For discussion: In the short term, it might be easiest to use eval-able JS expressions and socially enforce that they should look roughly like a subset of CEL or stay restricted to the operators in the previous post.

It will likely be quite a small subset that are not basically the same as Python, and we can make a schema-version-incrementing shift to an independently-specified language after we have a working validator.

effigies avatar Apr 20 '22 21:04 effigies

In https://docs.google.com/spreadsheets/d/1aaizx8iV96u9xHZahJWcV8-bCcn0Jxt7bYq06JsgOAc/edit#gid=1797621391 I have sorted all of the current (as of 73d9968b55ce9b87371522d7efa8cda57978e705) selectors and checks that have been implemented. Here is a summary:

  • Comparisons
    • Mostly == and !=, but we should also permit >, <, >=, <=
  • Boolean expressions
    • Parentheses, &&, ||, !
  • Object key lookup
    • e.g., "VolumeTiming" in sidecar
  • List element lookup
    • e.g., aslcontext.volume_type.includes("m0scan")
  • Substring comparison
    • e.g., entities.task.includes("rest")
  • Type comparison
    • e.g., type(sidecar.FlipAngle) == 'array'

Comparisons and boolean expressions seem straightforward. Using special characters instead of (not, and, and or) is probably less confusing. x in y works nicely in Python and Javascript; could this cause problems with other languages?

For functions, if we would rather do functions than rely on methods like .includes(), here are some thoughts:

Function Definition Example
intersects(<list>, <list>) true if any shared elements, false if none intersects(dataset.modalities, ["PET", "MRI"])
match(<str>, <regex>) Regular expression match match(extension, '.gz$')
type(<var>) One of 'int', 'float', 'array', 'object', 'bool' type(datatypes) == 'list'

Considering #1111, we should add:

Function Definition Example
min(<list>) Minimum value in <list> min(associations.events.duration)
max(<list>) Maximum value in <list> max(associations.events.onset)

One thing to note is that we're often being pretty sloppy about uses of quotes. We're going to need to clearly distinguish identifiers (entities) and strings ("subject").

cc @rwblair @nellh

effigies avatar Aug 19 '22 19:08 effigies

Note that type() is only used in the schema to match object and array at the moment, so we can punt on the question of int/float/number for now.

effigies avatar Aug 25 '22 21:08 effigies

Missed in the above comment:

  • Array length lookup
    • e.g., nifti_header.dim[4] == sidecar.LabelingDuration.length
Function Definition Example
length(<array>) Number of elements in array length(sidecar.LabelingDuration) == nifti_header.dim[4]

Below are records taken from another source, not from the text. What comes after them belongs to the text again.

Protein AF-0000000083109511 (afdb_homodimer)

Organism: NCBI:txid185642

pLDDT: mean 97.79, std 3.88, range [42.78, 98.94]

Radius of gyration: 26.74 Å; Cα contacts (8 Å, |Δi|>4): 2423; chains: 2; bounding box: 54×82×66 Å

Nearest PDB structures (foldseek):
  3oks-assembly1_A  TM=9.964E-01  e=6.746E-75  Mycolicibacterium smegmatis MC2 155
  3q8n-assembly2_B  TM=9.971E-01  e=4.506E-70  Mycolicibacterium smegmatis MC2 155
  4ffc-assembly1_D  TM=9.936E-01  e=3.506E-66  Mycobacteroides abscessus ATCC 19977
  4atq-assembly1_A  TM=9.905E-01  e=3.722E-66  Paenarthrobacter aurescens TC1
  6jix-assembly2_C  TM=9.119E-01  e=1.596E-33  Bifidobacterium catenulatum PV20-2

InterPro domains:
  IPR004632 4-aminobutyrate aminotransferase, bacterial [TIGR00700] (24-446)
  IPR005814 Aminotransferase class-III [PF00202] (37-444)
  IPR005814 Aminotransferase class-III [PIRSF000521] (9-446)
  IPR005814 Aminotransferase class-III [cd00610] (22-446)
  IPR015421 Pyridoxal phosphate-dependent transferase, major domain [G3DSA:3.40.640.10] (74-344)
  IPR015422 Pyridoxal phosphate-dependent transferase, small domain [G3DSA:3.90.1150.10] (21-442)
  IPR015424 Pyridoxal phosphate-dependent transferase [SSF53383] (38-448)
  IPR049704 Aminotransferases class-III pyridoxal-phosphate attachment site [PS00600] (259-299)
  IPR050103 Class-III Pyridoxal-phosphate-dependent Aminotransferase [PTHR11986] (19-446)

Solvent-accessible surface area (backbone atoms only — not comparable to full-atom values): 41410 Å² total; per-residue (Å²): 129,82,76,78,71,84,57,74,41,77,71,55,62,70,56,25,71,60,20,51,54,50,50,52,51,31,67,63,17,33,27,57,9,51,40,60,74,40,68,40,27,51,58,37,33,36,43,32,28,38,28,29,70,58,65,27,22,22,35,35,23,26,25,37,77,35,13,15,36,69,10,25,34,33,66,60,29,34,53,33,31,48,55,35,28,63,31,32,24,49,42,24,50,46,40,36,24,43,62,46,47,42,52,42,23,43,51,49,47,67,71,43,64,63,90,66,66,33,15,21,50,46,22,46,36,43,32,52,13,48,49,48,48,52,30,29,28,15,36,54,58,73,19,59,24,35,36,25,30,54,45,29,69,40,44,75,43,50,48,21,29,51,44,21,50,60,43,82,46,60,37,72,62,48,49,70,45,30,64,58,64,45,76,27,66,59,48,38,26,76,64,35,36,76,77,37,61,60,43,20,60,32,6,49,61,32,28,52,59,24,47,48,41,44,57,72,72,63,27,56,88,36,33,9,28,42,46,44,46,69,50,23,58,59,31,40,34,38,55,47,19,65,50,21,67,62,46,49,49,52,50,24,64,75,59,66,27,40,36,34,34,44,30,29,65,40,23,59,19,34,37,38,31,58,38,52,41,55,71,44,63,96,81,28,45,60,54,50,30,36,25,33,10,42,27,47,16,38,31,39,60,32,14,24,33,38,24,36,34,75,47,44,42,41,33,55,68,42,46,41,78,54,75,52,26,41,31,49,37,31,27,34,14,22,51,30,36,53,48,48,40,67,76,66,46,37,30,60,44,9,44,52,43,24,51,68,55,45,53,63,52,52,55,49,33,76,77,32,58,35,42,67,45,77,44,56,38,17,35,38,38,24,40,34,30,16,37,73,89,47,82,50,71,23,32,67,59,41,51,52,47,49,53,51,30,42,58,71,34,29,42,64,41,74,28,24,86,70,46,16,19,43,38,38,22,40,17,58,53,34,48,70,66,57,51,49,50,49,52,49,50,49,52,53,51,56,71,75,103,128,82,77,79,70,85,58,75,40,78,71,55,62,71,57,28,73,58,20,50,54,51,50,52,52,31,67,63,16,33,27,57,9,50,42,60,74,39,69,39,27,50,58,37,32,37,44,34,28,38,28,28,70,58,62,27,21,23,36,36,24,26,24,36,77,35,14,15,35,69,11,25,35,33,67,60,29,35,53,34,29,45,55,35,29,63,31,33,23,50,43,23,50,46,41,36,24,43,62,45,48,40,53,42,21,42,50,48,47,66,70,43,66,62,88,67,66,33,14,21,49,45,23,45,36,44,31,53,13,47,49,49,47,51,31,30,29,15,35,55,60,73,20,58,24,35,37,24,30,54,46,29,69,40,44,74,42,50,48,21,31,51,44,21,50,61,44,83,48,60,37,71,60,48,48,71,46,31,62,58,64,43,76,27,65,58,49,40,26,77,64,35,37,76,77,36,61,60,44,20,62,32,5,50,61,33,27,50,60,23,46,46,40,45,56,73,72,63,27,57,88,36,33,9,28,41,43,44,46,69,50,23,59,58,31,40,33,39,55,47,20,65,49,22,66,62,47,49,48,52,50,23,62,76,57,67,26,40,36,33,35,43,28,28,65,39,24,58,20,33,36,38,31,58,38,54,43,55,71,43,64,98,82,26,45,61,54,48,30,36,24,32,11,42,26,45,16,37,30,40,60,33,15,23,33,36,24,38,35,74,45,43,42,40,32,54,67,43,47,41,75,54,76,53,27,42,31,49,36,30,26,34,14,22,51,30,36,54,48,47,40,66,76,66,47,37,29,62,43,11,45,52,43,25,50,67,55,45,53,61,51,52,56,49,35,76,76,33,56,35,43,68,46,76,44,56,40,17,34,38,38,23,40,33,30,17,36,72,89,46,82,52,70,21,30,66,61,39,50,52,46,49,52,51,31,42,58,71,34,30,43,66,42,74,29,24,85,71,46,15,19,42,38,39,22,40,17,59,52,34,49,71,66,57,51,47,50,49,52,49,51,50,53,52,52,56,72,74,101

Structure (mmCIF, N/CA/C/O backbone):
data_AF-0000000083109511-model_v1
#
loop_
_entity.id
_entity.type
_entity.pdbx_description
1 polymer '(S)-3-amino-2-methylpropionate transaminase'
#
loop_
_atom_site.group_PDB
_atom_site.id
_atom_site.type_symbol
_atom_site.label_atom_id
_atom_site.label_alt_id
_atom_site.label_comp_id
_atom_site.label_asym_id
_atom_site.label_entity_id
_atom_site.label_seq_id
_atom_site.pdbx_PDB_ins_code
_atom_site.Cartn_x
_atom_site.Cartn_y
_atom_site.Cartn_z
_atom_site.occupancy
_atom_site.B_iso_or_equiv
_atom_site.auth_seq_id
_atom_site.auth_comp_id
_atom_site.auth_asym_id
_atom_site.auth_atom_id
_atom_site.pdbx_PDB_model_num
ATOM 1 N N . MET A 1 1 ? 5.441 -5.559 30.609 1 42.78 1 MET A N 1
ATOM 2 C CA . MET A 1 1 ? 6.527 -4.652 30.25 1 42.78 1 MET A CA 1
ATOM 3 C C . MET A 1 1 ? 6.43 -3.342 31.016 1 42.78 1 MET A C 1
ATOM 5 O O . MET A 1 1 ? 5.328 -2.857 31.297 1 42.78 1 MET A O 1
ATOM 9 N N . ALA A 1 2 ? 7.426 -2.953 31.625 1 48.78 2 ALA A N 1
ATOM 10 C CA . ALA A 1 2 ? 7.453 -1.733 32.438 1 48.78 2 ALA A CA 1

effigies avatar Aug 26 '22 01:08 effigies

Clear rules for missing fields and propagation through expressions would be good, so we can tell whether checks like "fieldname" in sidecar are necessary before length(sidecar.fieldname) > 0. I would propose the following results for comparison operators:

Operation Result Comment
null == false false
null == true false
null != false true
null != true true
null == null true
null == 1 false Also <, >, <= and >=
"VolumeTiming" in null false
bool(null) false This is not explicit, but a selector/check with value null evaluates false

And the following for all other operations:

Operation Result Comment
sidecar.MissingValue null
null.anything null
null[0] null
null && true null
null || true null
!null null
intersects(list, null) null Maybe this should be false? Likely to be the "top" operation so little practical impact.
match(null, pattern) null Same as intersects
min(null) null
max(null) null
length(null) null
type(null) "null"

This might not be 100% consistent, and I'm happy to hear alternatives.

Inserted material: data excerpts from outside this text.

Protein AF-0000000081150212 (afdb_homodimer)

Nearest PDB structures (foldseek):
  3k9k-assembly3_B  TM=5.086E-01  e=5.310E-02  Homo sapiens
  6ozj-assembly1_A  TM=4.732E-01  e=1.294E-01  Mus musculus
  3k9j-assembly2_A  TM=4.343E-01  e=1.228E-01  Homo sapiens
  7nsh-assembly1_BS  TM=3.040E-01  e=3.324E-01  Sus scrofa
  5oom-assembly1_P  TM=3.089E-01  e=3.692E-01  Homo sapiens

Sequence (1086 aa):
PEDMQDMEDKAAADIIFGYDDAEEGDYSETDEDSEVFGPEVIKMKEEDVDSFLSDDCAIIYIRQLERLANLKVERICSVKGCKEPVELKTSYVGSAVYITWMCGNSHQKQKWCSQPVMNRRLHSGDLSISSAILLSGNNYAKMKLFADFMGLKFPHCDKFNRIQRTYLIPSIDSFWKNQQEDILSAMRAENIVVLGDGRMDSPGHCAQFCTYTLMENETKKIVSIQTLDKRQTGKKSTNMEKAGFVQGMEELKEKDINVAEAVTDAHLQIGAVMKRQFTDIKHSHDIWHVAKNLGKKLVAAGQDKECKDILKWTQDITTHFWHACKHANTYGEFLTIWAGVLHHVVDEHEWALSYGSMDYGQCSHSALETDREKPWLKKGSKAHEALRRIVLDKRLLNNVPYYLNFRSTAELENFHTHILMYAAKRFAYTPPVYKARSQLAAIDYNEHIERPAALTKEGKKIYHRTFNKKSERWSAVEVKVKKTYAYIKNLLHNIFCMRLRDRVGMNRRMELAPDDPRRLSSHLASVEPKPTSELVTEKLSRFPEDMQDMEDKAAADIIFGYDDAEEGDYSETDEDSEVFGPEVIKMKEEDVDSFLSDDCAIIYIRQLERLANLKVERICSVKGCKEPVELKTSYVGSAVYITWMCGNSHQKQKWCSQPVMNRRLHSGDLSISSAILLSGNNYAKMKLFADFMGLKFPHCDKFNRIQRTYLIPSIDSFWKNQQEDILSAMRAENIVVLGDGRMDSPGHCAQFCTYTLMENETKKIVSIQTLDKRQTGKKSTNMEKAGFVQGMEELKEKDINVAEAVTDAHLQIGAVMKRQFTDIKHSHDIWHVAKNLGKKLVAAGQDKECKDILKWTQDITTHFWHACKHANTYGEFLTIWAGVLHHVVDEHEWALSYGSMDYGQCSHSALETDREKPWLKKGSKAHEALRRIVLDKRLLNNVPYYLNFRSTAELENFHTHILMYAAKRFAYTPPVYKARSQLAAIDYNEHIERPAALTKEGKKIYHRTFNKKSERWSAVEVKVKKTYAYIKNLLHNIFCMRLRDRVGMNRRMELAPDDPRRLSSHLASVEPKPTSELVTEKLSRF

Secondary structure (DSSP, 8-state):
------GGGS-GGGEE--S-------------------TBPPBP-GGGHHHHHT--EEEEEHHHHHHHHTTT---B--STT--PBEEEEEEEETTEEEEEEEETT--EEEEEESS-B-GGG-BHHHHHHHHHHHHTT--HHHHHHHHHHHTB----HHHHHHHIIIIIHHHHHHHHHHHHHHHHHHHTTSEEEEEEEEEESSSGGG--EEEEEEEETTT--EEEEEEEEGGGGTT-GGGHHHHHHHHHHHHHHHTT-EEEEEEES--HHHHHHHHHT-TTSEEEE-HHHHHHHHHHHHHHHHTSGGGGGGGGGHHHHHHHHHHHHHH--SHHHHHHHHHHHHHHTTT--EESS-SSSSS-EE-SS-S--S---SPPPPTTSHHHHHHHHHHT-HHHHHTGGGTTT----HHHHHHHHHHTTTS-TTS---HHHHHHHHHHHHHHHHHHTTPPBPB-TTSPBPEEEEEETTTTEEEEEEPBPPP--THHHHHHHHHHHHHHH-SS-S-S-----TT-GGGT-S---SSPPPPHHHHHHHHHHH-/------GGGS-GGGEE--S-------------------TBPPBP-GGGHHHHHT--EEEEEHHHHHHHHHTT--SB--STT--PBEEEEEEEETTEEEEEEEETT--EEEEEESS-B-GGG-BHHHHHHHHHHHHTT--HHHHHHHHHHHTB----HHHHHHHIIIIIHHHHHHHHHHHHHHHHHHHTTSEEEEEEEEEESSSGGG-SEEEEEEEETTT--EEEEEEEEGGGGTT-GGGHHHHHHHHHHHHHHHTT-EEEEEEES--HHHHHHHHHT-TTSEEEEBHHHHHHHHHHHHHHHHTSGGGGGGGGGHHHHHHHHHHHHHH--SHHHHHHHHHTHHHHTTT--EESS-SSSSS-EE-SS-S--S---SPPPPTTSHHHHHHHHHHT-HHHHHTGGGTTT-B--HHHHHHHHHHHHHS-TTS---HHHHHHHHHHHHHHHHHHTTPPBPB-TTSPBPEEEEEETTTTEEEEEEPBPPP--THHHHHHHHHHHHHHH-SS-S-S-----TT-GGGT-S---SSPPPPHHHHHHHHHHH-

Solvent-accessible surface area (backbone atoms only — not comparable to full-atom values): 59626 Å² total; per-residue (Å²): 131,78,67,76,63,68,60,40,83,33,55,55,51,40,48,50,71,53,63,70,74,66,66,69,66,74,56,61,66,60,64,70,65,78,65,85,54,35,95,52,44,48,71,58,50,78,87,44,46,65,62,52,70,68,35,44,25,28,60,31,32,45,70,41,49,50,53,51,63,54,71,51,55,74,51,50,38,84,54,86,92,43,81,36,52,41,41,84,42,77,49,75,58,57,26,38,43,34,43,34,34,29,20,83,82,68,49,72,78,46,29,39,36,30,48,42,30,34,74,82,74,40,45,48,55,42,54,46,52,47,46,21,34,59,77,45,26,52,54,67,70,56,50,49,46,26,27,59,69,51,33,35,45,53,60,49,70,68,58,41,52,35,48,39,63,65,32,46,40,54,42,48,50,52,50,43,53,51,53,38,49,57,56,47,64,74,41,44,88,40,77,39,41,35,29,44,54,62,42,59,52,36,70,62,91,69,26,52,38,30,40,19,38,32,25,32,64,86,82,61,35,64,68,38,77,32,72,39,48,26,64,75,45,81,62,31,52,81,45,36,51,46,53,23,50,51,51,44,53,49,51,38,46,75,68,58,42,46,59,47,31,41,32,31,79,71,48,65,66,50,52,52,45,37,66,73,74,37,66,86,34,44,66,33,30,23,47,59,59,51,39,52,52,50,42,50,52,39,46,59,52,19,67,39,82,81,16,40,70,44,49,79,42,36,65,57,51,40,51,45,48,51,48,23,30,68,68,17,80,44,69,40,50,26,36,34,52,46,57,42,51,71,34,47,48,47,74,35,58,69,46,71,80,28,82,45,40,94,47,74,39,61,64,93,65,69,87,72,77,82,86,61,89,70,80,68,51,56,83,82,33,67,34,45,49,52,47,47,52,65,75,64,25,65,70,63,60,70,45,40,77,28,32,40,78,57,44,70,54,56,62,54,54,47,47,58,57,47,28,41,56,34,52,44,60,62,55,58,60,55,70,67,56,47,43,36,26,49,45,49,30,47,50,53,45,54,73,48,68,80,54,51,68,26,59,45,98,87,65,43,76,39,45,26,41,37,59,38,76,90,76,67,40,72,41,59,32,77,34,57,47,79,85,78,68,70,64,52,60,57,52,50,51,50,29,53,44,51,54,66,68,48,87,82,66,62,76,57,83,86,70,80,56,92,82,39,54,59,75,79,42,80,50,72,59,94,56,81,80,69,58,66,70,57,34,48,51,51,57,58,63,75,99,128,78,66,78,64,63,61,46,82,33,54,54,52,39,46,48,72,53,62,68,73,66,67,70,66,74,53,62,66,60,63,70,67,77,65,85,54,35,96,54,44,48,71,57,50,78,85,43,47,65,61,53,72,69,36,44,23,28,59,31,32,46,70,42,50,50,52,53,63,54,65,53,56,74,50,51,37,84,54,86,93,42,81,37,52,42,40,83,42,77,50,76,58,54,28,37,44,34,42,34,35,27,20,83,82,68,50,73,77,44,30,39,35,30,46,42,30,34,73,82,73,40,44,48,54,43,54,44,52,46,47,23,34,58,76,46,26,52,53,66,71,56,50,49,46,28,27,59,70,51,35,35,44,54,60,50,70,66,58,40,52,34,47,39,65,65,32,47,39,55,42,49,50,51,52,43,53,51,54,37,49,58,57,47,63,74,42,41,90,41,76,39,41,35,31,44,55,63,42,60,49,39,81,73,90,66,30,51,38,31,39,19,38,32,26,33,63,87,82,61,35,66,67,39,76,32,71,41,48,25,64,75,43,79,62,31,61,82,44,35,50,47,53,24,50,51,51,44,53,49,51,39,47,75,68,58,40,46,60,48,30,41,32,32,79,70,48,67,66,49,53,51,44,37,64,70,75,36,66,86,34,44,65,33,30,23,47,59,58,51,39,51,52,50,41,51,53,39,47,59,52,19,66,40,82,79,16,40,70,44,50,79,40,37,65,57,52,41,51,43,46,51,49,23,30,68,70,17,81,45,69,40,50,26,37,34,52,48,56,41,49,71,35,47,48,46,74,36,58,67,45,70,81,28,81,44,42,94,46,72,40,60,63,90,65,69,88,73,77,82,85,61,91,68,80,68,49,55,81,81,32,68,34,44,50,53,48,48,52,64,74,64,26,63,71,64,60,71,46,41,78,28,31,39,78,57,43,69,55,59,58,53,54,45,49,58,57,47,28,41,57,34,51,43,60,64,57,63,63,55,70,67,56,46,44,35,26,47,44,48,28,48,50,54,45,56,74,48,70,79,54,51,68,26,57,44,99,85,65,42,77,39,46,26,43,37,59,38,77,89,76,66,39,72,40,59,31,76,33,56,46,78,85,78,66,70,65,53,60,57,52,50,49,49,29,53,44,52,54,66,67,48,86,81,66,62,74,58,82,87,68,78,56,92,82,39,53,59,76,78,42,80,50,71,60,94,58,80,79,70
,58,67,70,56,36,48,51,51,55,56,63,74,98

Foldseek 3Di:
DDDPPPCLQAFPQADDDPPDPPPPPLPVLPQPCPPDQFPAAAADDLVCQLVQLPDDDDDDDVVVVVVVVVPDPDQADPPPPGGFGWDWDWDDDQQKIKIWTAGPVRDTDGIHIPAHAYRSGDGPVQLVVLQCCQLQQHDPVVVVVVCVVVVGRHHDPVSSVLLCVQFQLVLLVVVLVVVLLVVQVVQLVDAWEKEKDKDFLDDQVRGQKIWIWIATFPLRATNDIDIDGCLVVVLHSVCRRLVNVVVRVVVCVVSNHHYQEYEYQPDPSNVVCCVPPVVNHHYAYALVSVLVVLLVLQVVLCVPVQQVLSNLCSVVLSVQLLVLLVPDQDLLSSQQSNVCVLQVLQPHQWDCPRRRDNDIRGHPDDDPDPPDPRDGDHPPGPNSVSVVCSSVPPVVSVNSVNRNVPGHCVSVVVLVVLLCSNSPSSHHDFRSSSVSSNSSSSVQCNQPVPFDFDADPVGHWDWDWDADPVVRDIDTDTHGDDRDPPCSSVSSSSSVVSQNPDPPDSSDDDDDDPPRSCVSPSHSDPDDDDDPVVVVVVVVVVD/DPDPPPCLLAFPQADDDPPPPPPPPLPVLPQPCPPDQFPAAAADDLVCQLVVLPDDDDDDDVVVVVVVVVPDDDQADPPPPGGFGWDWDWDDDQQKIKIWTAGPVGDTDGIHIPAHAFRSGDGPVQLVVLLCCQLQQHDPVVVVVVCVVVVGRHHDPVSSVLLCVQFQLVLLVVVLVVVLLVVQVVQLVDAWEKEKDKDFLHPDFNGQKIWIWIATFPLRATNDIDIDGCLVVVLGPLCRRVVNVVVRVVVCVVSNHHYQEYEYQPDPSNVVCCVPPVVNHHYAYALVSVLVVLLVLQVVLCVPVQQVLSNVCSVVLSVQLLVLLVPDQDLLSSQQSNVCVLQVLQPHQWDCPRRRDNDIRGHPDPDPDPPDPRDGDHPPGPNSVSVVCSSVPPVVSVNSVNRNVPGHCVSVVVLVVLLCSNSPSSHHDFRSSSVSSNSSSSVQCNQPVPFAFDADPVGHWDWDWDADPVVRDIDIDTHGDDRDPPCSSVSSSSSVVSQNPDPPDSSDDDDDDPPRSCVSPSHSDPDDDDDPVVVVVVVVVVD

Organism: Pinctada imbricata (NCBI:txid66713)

effigies avatar Aug 26 '22 12:08 effigies

I like it, fail towards a not true state since selectors need to evaluate to true to trigger for checks. With this could in be understood as syntactic sugar for type(myObj.myKey) != "null" ? or do we expect null literals as valid values anywhere in contexts?

rwblair avatar Aug 26 '22 15:08 rwblair

Not sure where to put this, but annoying difference between python and js:

>>> bool([])
False
> Boolean([])
true

rwblair avatar Aug 26 '22 15:08 rwblair

I like it, fail towards a not true state since selectors need to evaluate to true to trigger for checks. With this could in be understood as syntactic sugar for type(myObj.myKey) != "null" ?

Seems correct. And you could simplify further with myObj.myKey != null.

or do we expect null literals as valid values anywhere in contexts?

I don't think we do. I think the "n/a" string might be accepted in some cases, but I don't remember ever seeing null.

effigies avatar Aug 26 '22 15:08 effigies

Not sure where to put this, but annoying difference between python and js:

>>> bool([])
False
> Boolean([])
true

Could disallow array/object/numeric return values for checks/selectors. Must be true/false/null.

effigies avatar Aug 26 '22 15:08 effigies

Well here's a weird'un:

https://github.com/bids-standard/bids-specification/blob/0ba6eac18629702d20f5a83643c45c8b428edd99/src/schema/rules/sidecars/entity_rules.yaml#L60-L67

Basically it's a restriction on the valid values of units. We could either create a new field Units__phase with enumerated values, or move this into checks and give it its own message.

effigies avatar Aug 26 '22 17:08 effigies

I think going into checks is good. For nirs, sidecar rules that start to get complicated I've been putting in checks.

rwblair avatar Aug 26 '22 17:08 rwblair

Well now I'm waffling because this could be written as a sidecar mutual exclusion style set of rules with the enumerated field. TIMTOWTDI

  • ask me tomorrow and I'll have found a 3rd way to hem and haw on.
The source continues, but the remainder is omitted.